I do not differentiate between streams. As I said addBlock() transaction should
be treated the same way as setTimes(), that is it is logged (and batched) but
not synced. There is no consistency issue here. Transactions will eventually be
committed to the journal by another sync-able transaction or by a file close().
bq. The approach 2 has different requirements that many are interested in. I
have repeated this many times.
Suresh, yes you do repeat it. But you never answered MY question, which HA
approach are you implementing. As you see you have to make choices even with
issues that seemed to be common part for all approaches.
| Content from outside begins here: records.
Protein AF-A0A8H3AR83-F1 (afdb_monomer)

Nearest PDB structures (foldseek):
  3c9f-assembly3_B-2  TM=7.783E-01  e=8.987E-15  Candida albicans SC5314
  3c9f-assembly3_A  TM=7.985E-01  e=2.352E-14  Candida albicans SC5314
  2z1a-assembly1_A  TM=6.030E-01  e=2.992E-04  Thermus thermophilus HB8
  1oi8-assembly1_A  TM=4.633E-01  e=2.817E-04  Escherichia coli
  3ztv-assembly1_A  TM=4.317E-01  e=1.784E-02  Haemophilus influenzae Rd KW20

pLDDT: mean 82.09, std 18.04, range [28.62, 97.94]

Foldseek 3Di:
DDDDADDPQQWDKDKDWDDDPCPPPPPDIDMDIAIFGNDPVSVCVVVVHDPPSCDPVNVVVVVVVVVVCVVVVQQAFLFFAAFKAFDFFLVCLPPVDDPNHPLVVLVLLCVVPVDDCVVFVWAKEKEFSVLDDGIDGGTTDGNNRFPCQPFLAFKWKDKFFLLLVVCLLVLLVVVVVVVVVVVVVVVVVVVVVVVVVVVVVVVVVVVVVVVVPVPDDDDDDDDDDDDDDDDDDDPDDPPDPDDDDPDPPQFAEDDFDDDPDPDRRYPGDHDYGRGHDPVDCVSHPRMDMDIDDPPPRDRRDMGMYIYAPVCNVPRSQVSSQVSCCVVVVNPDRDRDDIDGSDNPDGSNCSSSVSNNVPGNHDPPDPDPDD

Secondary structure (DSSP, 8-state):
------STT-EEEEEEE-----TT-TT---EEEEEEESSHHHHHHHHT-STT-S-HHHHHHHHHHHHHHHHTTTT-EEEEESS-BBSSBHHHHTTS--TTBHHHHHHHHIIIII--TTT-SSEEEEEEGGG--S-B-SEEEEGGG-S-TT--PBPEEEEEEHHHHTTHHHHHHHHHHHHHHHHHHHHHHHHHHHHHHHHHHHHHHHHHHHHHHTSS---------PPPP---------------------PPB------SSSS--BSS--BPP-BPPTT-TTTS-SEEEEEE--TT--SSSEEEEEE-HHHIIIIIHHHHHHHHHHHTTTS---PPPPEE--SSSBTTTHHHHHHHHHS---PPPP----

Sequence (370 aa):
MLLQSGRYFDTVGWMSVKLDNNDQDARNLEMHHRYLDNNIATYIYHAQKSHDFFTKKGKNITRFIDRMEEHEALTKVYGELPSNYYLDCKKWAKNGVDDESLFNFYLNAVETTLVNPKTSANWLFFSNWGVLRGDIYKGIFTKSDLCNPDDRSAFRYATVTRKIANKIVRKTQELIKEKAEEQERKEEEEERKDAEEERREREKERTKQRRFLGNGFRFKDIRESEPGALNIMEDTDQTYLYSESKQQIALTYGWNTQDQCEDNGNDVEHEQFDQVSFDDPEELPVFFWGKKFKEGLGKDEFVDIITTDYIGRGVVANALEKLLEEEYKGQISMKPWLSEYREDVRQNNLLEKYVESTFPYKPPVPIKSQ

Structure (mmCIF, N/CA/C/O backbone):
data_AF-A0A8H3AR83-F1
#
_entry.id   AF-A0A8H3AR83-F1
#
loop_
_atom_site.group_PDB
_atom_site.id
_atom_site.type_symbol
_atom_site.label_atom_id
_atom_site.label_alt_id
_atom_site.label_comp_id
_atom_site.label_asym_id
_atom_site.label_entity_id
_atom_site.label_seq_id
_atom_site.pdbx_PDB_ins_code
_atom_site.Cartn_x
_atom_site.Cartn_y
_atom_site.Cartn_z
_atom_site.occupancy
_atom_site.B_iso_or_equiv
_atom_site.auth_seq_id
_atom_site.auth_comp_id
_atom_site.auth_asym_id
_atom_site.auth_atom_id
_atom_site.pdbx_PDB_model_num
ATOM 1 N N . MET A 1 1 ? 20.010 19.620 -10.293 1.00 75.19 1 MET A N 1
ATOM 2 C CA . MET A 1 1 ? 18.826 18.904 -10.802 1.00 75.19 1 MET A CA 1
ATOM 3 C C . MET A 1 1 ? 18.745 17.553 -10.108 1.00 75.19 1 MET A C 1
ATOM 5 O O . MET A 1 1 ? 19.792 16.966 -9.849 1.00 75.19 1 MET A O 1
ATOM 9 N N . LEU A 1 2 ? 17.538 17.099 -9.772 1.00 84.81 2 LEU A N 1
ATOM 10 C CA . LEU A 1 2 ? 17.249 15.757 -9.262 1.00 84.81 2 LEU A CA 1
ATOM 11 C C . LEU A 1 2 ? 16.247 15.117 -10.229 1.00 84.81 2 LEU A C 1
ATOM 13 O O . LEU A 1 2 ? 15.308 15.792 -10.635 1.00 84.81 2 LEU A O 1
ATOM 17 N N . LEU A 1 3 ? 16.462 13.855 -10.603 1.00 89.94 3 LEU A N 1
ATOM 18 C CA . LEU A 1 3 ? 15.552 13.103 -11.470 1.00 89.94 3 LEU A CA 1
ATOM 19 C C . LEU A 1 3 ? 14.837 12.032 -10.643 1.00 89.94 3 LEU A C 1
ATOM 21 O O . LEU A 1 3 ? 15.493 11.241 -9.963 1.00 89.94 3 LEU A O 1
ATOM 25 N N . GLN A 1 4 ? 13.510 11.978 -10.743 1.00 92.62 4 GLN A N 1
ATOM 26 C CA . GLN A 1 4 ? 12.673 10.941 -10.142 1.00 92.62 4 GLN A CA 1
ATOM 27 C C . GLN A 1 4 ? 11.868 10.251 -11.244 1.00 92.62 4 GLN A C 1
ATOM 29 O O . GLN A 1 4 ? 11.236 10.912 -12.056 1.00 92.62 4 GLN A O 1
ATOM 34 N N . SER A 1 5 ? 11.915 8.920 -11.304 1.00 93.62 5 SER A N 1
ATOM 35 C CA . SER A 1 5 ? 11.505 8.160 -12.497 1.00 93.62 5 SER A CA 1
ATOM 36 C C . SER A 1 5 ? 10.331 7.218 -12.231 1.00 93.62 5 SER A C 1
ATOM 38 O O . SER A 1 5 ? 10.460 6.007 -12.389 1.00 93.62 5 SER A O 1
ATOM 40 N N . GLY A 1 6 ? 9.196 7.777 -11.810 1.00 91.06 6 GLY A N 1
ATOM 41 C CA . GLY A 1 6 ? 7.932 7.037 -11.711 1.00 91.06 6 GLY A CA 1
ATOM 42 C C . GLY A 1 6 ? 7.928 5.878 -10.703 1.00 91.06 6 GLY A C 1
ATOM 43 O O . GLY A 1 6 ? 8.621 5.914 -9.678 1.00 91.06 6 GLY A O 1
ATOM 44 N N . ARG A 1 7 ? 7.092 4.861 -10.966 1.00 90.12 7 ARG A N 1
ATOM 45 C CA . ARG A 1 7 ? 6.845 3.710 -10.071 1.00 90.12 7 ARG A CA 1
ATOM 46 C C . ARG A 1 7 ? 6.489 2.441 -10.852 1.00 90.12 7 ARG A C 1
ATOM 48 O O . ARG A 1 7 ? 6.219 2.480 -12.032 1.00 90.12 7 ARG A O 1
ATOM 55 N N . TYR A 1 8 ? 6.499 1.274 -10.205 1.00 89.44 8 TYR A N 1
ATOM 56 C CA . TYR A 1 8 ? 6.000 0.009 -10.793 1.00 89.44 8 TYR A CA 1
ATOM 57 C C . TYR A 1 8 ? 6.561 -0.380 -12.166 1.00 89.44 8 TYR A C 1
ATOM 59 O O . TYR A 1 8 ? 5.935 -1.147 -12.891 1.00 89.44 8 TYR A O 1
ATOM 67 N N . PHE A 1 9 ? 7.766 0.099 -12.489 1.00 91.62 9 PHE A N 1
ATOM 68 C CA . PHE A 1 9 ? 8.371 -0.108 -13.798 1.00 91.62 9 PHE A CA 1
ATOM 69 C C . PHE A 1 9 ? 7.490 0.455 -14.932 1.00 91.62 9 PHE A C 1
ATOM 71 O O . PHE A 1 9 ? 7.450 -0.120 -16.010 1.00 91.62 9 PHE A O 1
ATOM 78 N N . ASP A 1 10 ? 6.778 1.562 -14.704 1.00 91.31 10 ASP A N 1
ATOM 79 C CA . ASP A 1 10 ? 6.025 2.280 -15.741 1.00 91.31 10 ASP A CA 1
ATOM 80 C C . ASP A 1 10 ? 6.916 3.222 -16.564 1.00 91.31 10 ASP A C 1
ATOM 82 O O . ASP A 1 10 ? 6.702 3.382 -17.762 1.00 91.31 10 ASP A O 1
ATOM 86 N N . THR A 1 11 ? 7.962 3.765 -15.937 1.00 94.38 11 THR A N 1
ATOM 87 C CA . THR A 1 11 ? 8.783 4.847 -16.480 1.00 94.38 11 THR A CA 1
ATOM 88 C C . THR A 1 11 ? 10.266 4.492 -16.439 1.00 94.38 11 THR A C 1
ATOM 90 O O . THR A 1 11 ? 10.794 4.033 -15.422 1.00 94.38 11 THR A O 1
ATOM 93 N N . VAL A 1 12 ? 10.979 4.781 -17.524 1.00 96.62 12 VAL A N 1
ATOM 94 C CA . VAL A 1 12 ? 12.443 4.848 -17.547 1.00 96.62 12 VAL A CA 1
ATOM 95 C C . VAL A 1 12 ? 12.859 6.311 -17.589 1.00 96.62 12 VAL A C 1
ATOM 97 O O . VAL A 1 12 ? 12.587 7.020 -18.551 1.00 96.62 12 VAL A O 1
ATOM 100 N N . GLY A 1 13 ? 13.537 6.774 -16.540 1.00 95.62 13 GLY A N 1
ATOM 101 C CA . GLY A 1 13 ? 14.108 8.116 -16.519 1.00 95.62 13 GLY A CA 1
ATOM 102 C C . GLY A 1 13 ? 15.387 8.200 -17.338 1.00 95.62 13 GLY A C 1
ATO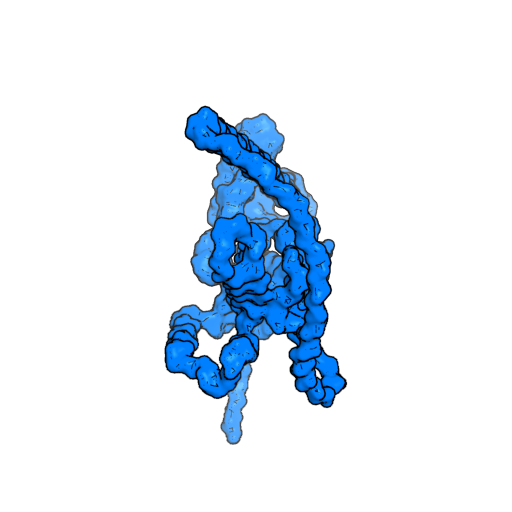M 103 O O . GLY A 1 13 ? 16.282 7.360 -17.213 1.00 95.62 13 GLY A O 1
ATOM 104 N N . TRP A 1 14 ? 15.491 9.249 -18.139 1.00 95.19 14 TRP A N 1
ATOM 105 C CA . TRP A 1 14 ? 16.660 9.591 -18.928 1.00 95.19 14 TRP A CA 1
ATOM 106 C C . TRP A 1 14 ? 17.131 10.999 -18.580 1.00 95.19 14 TRP A C 1
ATOM 108 O O . TRP A 1 14 ? 16.330 11.921 -18.459 1.00 95.19 14 TRP A O 1
ATOM 118 N N . MET A 1 15 ? 18.445 11.172 -18.453 1.00 92.31 15 MET A N 1
ATOM 119 C CA . MET A 1 15 ? 19.071 12.480 -18.297 1.00 92.31 15 MET A CA 1
ATOM 120 C C . MET A 1 15 ? 20.430 12.481 -18.988 1.00 92.31 15 MET A C 1
ATOM 122 O O . MET A 1 15 ? 21.206 11.531 -18.862 1.00 92.31 15 MET A O 1
ATOM 126 N N . SER A 1 16 ? 20.734 13.570 -19.683 1.00 90.81 16 SER A N 1
ATOM 127 C CA . SER A 1 16 ? 22.053 13.837 -20.250 1.00 90.81 16 SER A CA 1
ATOM 128 C C . SER A 1 16 ? 22.558 15.189 -19.779 1.00 90.81 16 SER A C 1
ATOM 130 O O . SER A 1 16 ? 21.787 16.139 -19.678 1.00 90.81 16 SER A O 1
ATOM 132 N N . VAL A 1 17 ? 23.858 15.269 -19.509 1.00 88.12 17 VAL A N 1
ATOM 133 C CA . VAL A 1 17 ? 24.520 16.491 -19.049 1.00 88.12 17 VAL A CA 1
ATOM 134 C C . VAL A 1 17 ? 25.712 16.759 -19.947 1.00 88.12 17 VAL A C 1
ATOM 136 O O . VAL A 1 17 ? 26.524 15.862 -20.196 1.00 88.12 17 VAL A O 1
ATOM 139 N N . LYS A 1 18 ? 25.833 17.997 -20.413 1.00 85.38 18 LYS A N 1
ATOM 140 C CA . LYS A 1 18 ? 26.995 18.436 -21.174 1.00 85.38 18 LYS A CA 1
ATOM 141 C C . LYS A 1 18 ? 28.127 18.808 -20.216 1.00 85.38 18 LYS A C 1
ATOM 143 O O . LYS A 1 18 ? 28.025 19.765 -19.452 1.00 85.38 18 LYS A O 1
ATOM 148 N N . LEU A 1 19 ? 29.199 18.019 -20.238 1.00 82.25 19 LEU A N 1
ATOM 149 C CA . LEU A 1 19 ? 30.381 18.215 -19.398 1.00 82.25 19 LEU A CA 1
ATOM 150 C C . LEU A 1 19 ? 31.461 18.964 -20.192 1.00 82.25 19 LEU A C 1
ATOM 152 O O . LEU A 1 19 ? 32.386 18.352 -20.724 1.00 82.25 19 LEU A O 1
ATOM 156 N N . ASP A 1 20 ? 31.318 20.283 -20.304 1.00 73.44 20 ASP A N 1
ATOM 157 C CA . A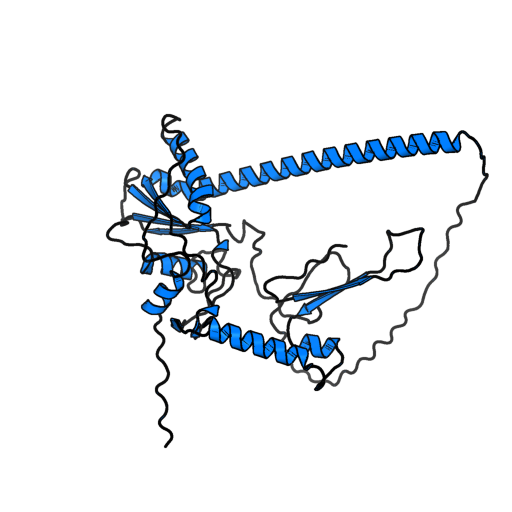SP A 1 20 ? 32.355 21.142 -20.890 1.00 73.44 20 ASP A CA 1
ATOM 158 C C . ASP A 1 20 ? 33.505 21.343 -19.869 1.00 73.44 20 ASP A C 1
ATOM 160 O O . ASP A 1 20 ? 33.269 21.316 -18.661 1.00 73.44 20 ASP A O 1
ATOM 164 N N . ASN A 1 21 ? 34.754 21.553 -20.325 1.00 63.03 21 ASN A N 1
ATOM 165 C CA . ASN A 1 21 ? 35.948 21.801 -19.477 1.00 63.03 21 ASN A CA 1
ATOM 166 C C . ASN A 1 21 ? 35.912 23.189 -18.792 1.00 63.03 21 ASN A C 1
ATOM 168 O O . ASN A 1 21 ? 36.845 23.985 -18.903 1.00 63.03 21 ASN A O 1
ATOM 172 N N . ASN A 1 22 ? 34.808 23.519 -18.131 1.00 56.16 22 ASN A N 1
ATOM 173 C CA . ASN A 1 22 ? 34.574 24.811 -17.511 1.00 56.16 22 ASN A CA 1
ATOM 174 C C . ASN A 1 22 ? 34.868 24.713 -16.008 1.00 56.16 22 ASN A C 1
ATOM 176 O O . ASN A 1 22 ? 33.962 24.649 -15.180 1.00 56.16 22 ASN A O 1
ATOM 180 N N . ASP A 1 23 ? 36.157 24.735 -15.651 1.00 59.03 23 ASP A N 1
ATOM 181 C CA . ASP A 1 23 ? 36.633 24.749 -14.253 1.00 59.03 23 ASP A CA 1
ATOM 182 C C . ASP A 1 23 ? 36.128 25.968 -13.446 1.00 59.03 23 ASP A C 1
ATOM 184 O O . ASP A 1 23 ? 36.338 26.043 -12.235 1.00 59.03 23 ASP A O 1
ATOM 188 N N . GLN A 1 24 ? 35.485 26.944 -14.099 1.00 56.41 24 GLN A N 1
ATOM 189 C CA . GLN A 1 24 ? 35.113 28.222 -13.494 1.00 56.41 24 GLN A CA 1
ATOM 190 C C . GLN A 1 24 ? 33.636 28.345 -13.095 1.00 56.41 24 GLN A C 1
ATOM 192 O O . GLN A 1 24 ? 33.366 29.108 -12.175 1.00 56.41 24 GLN A O 1
ATOM 197 N N . ASP A 1 25 ? 32.702 27.573 -13.672 1.00 60.06 25 ASP A N 1
ATOM 198 C CA . ASP A 1 25 ? 31.263 27.711 -13.370 1.00 60.06 25 ASP A CA 1
ATOM 199 C C . ASP A 1 25 ? 30.493 26.380 -13.448 1.00 60.06 25 ASP A C 1
ATOM 201 O O . ASP A 1 25 ? 29.608 26.176 -14.278 1.00 60.06 25 ASP A O 1
ATOM 205 N N . ALA A 1 26 ? 30.751 25.480 -12.492 1.00 59.94 26 ALA A N 1
ATOM 206 C CA . ALA A 1 26 ? 29.991 24.232 -12.297 1.00 59.94 26 ALA A CA 1
ATOM 207 C C . ALA A 1 26 ? 28.472 24.429 -12.046 1.00 59.94 26 ALA A C 1
ATOM 209 O O . ALA A 1 26 ? 27.736 23.457 -11.888 1.00 59.94 26 ALA A O 1
ATOM 210 N N . ARG A 1 27 ? 27.997 25.680 -11.966 1.00 61.00 27 ARG A N 1
ATOM 211 C CA . ARG A 1 27 ? 26.594 26.050 -11.727 1.00 61.00 27 ARG A CA 1
ATOM 212 C C . ARG A 1 27 ? 25.762 26.194 -13.005 1.00 61.00 27 ARG A C 1
ATOM 214 O O . ARG A 1 27 ? 24.543 26.168 -12.895 1.00 61.00 27 ARG A O 1
ATOM 221 N N . ASN A 1 28 ? 26.391 26.285 -14.179 1.00 69.75 28 ASN A N 1
ATOM 222 C CA . ASN A 1 28 ? 25.715 26.452 -15.472 1.00 69.75 28 ASN A CA 1
ATOM 223 C C . ASN A 1 28 ? 25.954 25.234 -16.379 1.00 69.75 28 ASN A C 1
ATOM 225 O O . ASN A 1 28 ? 26.553 25.344 -17.447 1.00 69.75 28 ASN A O 1
ATOM 229 N N . LEU A 1 29 ? 25.527 24.055 -15.922 1.00 77.62 29 LEU A N 1
ATOM 230 C CA . LEU A 1 29 ? 25.552 22.837 -16.732 1.00 77.62 29 LEU A CA 1
ATOM 231 C C . LEU A 1 29 ? 24.290 22.762 -17.592 1.00 77.62 29 LEU A C 1
ATOM 233 O O . LEU A 1 29 ? 23.180 22.878 -17.077 1.00 77.62 29 LEU A O 1
ATOM 237 N N . GLU A 1 30 ? 24.468 22.518 -18.887 1.00 82.69 30 GLU A N 1
ATOM 238 C CA . GLU A 1 30 ? 23.362 22.217 -19.793 1.00 82.69 30 GLU A CA 1
ATOM 239 C C . GLU A 1 30 ? 22.892 20.776 -19.543 1.00 82.69 30 GLU A C 1
ATOM 241 O O . GLU A 1 30 ? 23.682 19.827 -19.633 1.00 82.69 30 GLU A O 1
ATOM 246 N N . MET A 1 31 ? 21.616 20.620 -19.188 1.00 85.38 31 MET A N 1
ATOM 247 C CA . MET A 1 31 ? 20.998 19.339 -18.851 1.00 85.38 31 MET A CA 1
ATOM 248 C C . MET A 1 31 ? 19.721 19.152 -19.66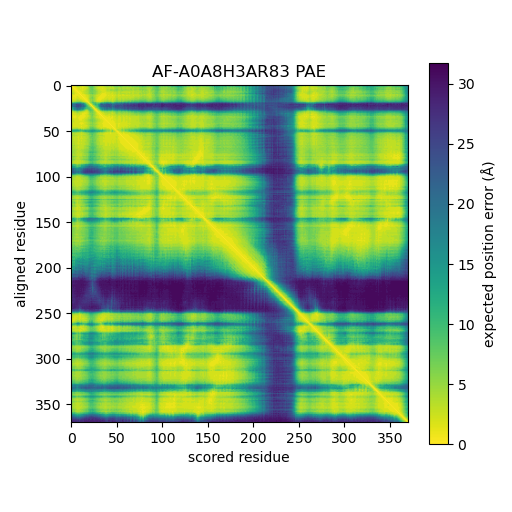5 1.00 85.38 31 MET A C 1
ATOM 250 O O . MET A 1 31 ? 18.973 20.104 -19.856 1.00 85.38 31 MET A O 1
ATOM 254 N N . HIS A 1 32 ? 19.475 17.918 -20.096 1.00 88.12 32 HIS A N 1
ATOM 255 C CA . HIS A 1 32 ? 18.244 17.506 -20.774 1.00 88.12 32 HIS A CA 1
ATOM 256 C C . HIS A 1 32 ? 17.716 16.242 -20.106 1.00 88.12 32 HIS A C 1
ATOM 258 O O . HIS A 1 32 ? 18.517 15.363 -19.762 1.00 88.12 32 HIS A O 1
ATOM 264 N N . HIS A 1 33 ? 16.400 16.110 -19.963 1.00 91.25 33 HIS A N 1
ATOM 265 C CA . HIS A 1 33 ? 15.758 14.938 -19.364 1.00 91.25 33 HIS A CA 1
ATOM 266 C C . HIS A 1 33 ? 14.556 14.453 -20.175 1.00 91.25 33 HIS A C 1
ATOM 268 O O . HIS A 1 33 ? 13.932 15.194 -20.938 1.00 91.25 33 HIS A O 1
ATOM 274 N N . ARG A 1 34 ? 14.261 13.158 -20.028 1.00 93.12 34 ARG A N 1
ATOM 275 C CA . ARG A 1 34 ? 13.052 12.526 -20.556 1.00 93.12 34 ARG A CA 1
ATOM 276 C C . ARG A 1 34 ? 12.513 11.456 -19.605 1.00 93.12 34 ARG A C 1
ATOM 278 O O . ARG A 1 34 ? 13.289 10.749 -18.963 1.00 93.12 34 ARG A O 1
ATOM 285 N N . TYR A 1 35 ? 11.200 11.294 -19.577 1.00 95.06 35 TYR A N 1
ATOM 286 C CA . TYR A 1 35 ? 10.489 10.172 -18.976 1.00 95.06 35 TYR A CA 1
ATOM 287 C C . TYR A 1 35 ? 9.959 9.310 -20.113 1.00 95.06 35 TYR A C 1
ATOM 289 O O . TYR A 1 35 ? 9.170 9.783 -20.924 1.00 95.06 35 TYR A O 1
ATOM 297 N N . LEU A 1 36 ? 10.476 8.088 -20.208 1.00 95.38 36 LEU A N 1
ATOM 298 C CA . LEU A 1 36 ? 10.159 7.157 -21.279 1.00 95.38 36 LEU A CA 1
ATOM 299 C C . LEU A 1 36 ? 9.150 6.142 -20.766 1.00 95.38 36 LEU A C 1
ATOM 301 O O . LEU A 1 36 ? 9.439 5.456 -19.778 1.00 95.38 36 LEU A O 1
ATOM 305 N N . ASP A 1 37 ? 8.036 5.976 -21.467 1.00 95.00 37 ASP A N 1
ATOM 306 C CA . ASP A 1 37 ? 7.128 4.867 -21.192 1.00 95.00 37 ASP A CA 1
ATOM 307 C C . ASP A 1 37 ? 7.860 3.520 -21.314 1.00 95.00 37 ASP A C 1
ATOM 309 O O . ASP A 1 37 ? 8.544 3.225 -22.303 1.00 95.00 37 ASP A O 1
ATOM 313 N N . ASN A 1 38 ? 7.679 2.639 -20.331 1.00 94.75 38 ASN A N 1
ATOM 314 C CA . ASN A 1 38 ? 8.250 1.296 -20.365 1.00 94.75 38 ASN A CA 1
ATOM 315 C C . ASN A 1 38 ? 7.457 0.367 -21.297 1.00 94.75 38 ASN A C 1
ATOM 317 O O . ASN A 1 38 ? 6.784 -0.576 -20.875 1.00 94.75 38 ASN A O 1
ATOM 321 N N . ASN A 1 39 ? 7.558 0.613 -22.598 1.00 93.06 39 ASN A N 1
ATOM 322 C CA . ASN A 1 39 ? 6.974 -0.237 -23.621 1.00 93.06 39 ASN A CA 1
ATOM 323 C C . ASN A 1 39 ? 7.947 -0.448 -24.795 1.00 93.06 39 ASN A C 1
ATOM 325 O O . ASN A 1 39 ? 8.890 0.308 -25.032 1.00 93.06 39 ASN A O 1
ATOM 329 N N . ILE A 1 40 ? 7.720 -1.521 -25.555 1.00 92.44 40 ILE A N 1
ATOM 330 C CA . ILE A 1 40 ? 8.605 -1.900 -26.665 1.00 92.44 40 ILE A CA 1
ATOM 331 C C . ILE A 1 40 ? 8.622 -0.828 -27.768 1.00 92.44 40 ILE A C 1
ATOM 333 O O . ILE A 1 40 ? 9.666 -0.634 -28.387 1.00 92.44 40 ILE A O 1
ATOM 337 N N . ALA A 1 41 ? 7.505 -0.139 -28.024 1.00 91.38 41 ALA A N 1
ATOM 338 C CA . ALA A 1 41 ? 7.422 0.871 -29.079 1.00 91.38 41 ALA A CA 1
ATOM 339 C C . ALA A 1 41 ? 8.314 2.082 -28.767 1.00 91.38 41 ALA A C 1
ATOM 341 O O . ALA A 1 41 ? 9.119 2.464 -29.618 1.00 91.38 41 ALA A O 1
ATOM 342 N N . THR A 1 42 ? 8.262 2.590 -27.533 1.00 92.88 42 THR A N 1
ATOM 343 C CA . THR A 1 42 ? 9.154 3.636 -27.012 1.00 92.88 42 THR A CA 1
ATOM 344 C C . THR A 1 42 ? 10.621 3.239 -27.173 1.00 92.88 42 THR A C 1
ATOM 346 O O . THR A 1 42 ? 11.430 3.982 -27.735 1.00 92.88 42 THR A O 1
ATOM 349 N N . TYR A 1 43 ? 10.987 2.018 -26.776 1.00 94.44 43 TYR A N 1
ATOM 350 C CA . TYR A 1 43 ? 12.376 1.572 -26.891 1.00 94.44 43 TYR A CA 1
ATOM 351 C C . TYR A 1 43 ? 12.853 1.393 -28.330 1.00 94.44 43 TYR A C 1
ATOM 353 O O . TYR A 1 43 ? 13.999 1.721 -28.637 1.00 94.44 43 TYR A O 1
ATOM 361 N N . ILE A 1 44 ? 12.003 0.876 -29.217 1.00 94.00 44 ILE A N 1
ATOM 362 C CA . ILE A 1 44 ? 12.311 0.741 -30.645 1.00 94.00 44 ILE A CA 1
ATOM 363 C C . ILE A 1 44 ? 12.531 2.122 -31.268 1.00 94.00 44 ILE A C 1
ATOM 365 O O . ILE A 1 44 ? 13.510 2.301 -31.998 1.00 94.00 44 ILE A O 1
ATOM 369 N N . TYR A 1 45 ? 11.666 3.085 -30.935 1.00 93.25 45 TYR A N 1
ATOM 370 C CA . TYR A 1 45 ? 11.755 4.465 -31.401 1.00 93.25 45 TYR A CA 1
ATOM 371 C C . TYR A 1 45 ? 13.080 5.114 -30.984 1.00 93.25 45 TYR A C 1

I like Milind's idea about an implementation "without shared storage
assumption".
Sticking to the point.
- Without HA consideration this patch removes flexibility to choose between
performance and guaranteed persistence of data
- There should be a good reason for that
- HA solution with shared storage seems to be the reason
- The community has not seen the design, hasn't discussed it, and is not aware
of why this one is better than other three (or was it four) published in
different jiras.
> Log newly allocated blocks
> --------------------------
>
> Key: HDFS-1108
> URL: https://issues.apache.org/jira/browse/HDFS-1108
> Project: Hadoop HDFS
> Issue Type: Sub-task
> Components: name-node
> Reporter: dhruba borthakur
> Assignee: Todd Lipcon
> Fix For: HA branch (HDFS-1623)
>
> Attachments: HDFS-1108.patch, hdfs-1108-habranch.txt, hdfs-1108.txt
>
>
> The current HDFS design says that newly allocated blocks for a file are not
> persisted in the NN transaction log when the block is allocated. Instead, a
> hflush() or a close() on the file persists the blocks into the transaction
> log. It would be nice if we can immediately persist newly allocated blocks
> (as soon as they are allocated) for specific files.
--
This message is automatically generated by JIRA.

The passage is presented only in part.